*ACTION ITEM*. From the first line of the data below, repeat each line exactly until you reach the line with "-6.447 -10.089 1.00 52.97 2 ILE A CA 1"; include that line too.

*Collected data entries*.
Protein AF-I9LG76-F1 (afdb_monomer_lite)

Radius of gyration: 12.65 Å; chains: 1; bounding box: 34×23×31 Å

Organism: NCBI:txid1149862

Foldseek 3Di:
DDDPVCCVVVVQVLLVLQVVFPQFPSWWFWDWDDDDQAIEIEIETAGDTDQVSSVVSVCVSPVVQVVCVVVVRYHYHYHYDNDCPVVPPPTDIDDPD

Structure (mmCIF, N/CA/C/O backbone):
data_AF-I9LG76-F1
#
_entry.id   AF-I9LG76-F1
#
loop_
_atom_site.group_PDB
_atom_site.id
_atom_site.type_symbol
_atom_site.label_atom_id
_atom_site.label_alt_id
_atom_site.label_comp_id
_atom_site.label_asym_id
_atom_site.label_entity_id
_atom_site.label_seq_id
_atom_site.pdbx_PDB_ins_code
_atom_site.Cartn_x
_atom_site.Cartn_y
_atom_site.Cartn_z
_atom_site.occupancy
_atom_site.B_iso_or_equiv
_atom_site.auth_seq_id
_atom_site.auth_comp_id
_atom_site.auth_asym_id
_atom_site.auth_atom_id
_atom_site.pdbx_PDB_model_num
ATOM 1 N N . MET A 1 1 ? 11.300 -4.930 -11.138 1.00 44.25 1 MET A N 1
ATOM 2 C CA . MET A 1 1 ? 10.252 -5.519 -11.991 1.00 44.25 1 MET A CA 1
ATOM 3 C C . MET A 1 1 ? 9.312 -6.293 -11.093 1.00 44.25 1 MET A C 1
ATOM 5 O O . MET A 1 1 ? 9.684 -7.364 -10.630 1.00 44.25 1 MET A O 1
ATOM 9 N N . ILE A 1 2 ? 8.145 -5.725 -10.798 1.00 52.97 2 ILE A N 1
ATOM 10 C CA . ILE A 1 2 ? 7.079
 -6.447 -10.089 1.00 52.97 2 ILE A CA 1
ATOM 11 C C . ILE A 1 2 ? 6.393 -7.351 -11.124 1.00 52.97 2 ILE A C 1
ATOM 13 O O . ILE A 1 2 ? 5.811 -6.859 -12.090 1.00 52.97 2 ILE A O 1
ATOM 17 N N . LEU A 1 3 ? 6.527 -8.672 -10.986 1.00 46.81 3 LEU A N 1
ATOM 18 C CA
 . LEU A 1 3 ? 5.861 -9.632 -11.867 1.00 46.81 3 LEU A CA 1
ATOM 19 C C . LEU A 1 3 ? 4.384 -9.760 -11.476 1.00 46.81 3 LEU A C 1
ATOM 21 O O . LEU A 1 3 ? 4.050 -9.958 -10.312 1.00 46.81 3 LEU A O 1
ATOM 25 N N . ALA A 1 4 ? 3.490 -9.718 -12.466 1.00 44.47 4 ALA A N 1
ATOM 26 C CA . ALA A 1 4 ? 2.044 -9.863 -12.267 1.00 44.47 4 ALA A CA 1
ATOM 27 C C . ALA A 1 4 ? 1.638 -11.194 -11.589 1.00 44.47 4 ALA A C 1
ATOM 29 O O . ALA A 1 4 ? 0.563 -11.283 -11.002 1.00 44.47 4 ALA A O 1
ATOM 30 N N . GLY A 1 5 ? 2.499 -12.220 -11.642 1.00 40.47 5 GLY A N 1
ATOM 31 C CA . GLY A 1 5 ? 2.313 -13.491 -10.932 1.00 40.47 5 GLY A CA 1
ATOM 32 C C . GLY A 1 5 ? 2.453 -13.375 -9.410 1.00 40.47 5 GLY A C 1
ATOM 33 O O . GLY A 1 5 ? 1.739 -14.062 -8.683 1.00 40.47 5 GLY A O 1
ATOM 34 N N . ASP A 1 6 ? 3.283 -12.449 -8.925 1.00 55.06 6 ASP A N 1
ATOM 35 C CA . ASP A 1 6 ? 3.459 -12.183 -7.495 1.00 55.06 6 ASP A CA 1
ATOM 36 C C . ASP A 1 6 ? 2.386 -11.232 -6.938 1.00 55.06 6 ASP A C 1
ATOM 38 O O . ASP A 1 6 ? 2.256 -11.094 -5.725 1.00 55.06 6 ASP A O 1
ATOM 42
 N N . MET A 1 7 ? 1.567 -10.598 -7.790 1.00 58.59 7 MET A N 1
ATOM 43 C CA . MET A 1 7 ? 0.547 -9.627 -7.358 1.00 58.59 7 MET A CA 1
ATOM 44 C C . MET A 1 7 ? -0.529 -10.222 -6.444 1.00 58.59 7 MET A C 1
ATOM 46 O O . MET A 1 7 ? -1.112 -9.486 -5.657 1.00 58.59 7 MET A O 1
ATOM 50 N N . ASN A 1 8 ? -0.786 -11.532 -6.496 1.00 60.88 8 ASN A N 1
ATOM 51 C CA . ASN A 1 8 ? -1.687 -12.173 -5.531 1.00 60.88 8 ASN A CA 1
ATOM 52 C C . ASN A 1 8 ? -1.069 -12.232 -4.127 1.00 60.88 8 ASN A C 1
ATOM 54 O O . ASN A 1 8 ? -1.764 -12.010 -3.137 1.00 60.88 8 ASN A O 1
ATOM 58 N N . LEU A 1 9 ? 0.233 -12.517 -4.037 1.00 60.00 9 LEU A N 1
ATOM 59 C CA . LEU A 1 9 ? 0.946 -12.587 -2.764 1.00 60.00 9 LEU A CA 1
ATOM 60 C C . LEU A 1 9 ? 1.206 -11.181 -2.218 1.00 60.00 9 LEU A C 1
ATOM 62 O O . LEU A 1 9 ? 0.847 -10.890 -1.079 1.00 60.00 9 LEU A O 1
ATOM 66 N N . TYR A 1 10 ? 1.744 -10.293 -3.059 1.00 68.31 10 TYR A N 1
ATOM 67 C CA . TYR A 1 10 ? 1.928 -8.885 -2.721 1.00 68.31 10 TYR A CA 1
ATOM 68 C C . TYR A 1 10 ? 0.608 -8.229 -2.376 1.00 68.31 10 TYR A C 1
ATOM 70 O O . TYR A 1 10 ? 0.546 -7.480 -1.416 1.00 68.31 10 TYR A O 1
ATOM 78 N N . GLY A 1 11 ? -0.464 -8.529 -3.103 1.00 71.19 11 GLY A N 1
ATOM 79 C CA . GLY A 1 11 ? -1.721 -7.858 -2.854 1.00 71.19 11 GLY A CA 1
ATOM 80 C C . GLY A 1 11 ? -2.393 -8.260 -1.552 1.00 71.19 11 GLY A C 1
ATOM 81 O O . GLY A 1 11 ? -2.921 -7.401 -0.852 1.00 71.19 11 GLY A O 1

*SOLVED PROBLEM*.
Protein AF-I9LG76-F1 (afdb_monomer_lite)

Radius of gyration: 12.65 Å; chains: 1; bounding box: 34×23×31 Å

Organism: NCBI:txid1149862

Foldseek 3Di:
DDDPVCCVVVVQVLLVLQVVFPQFPSWWFWDWDDDDQAIEIEIETAGDTDQVSSVVSVCVSPVVQVVCVVVVRYHYHYHYDNDCPVVPPPTDIDDPD

Structure (mmCIF, N/CA/C/O backbone):
data_AF-I9LG76-F1
#
_entry.id   AF-I9LG76-F1
#
loop_
_atom_site.group_PDB
_atom_site.id
_atom_site.type_symbol
_atom_site.label_atom_id
_atom_site.label_alt_id
_atom_site.label_comp_id
_atom_site.label_asym_id
_atom_site.label_entity_id
_atom_site.label_seq_id
_atom_site.pdbx_PDB_ins_code
_atom_site.Cartn_x
_atom_site.Cartn_y
_atom_site.Cartn_z
_atom_site.occupancy
_atom_site.B_iso_or_equiv
_atom_site.auth_seq_id
_atom_site.auth_comp_id
_atom_site.auth_asym_id
_atom_site.auth_atom_id
_atom_site.pdbx_PDB_model_num
ATOM 1 N N . MET A 1 1 ? 11.300 -4.930 -11.138 1.00 44.25 1 MET A N 1
ATOM 2 C CA . MET A 1 1 ? 10.252 -5.519 -11.991 1.00 44.25 1 MET A CA 1
ATOM 3 C C . MET A 1 1 ? 9.312 -6.293 -11.093 1.00 44.25 1 MET A C 1
ATOM 5 O O . MET A 1 1 ? 9.684 -7.364 -10.630 1.00 44.25 1 MET A O 1
ATOM 9 N N . ILE A 1 2 ? 8.145 -5.725 -10.798 1.00 52.97 2 ILE A N 1
ATOM 10 C CA . ILE A 1 2 ? 7.079
 -6.447 -10.089 1.00 52.97 2 ILE A CA 1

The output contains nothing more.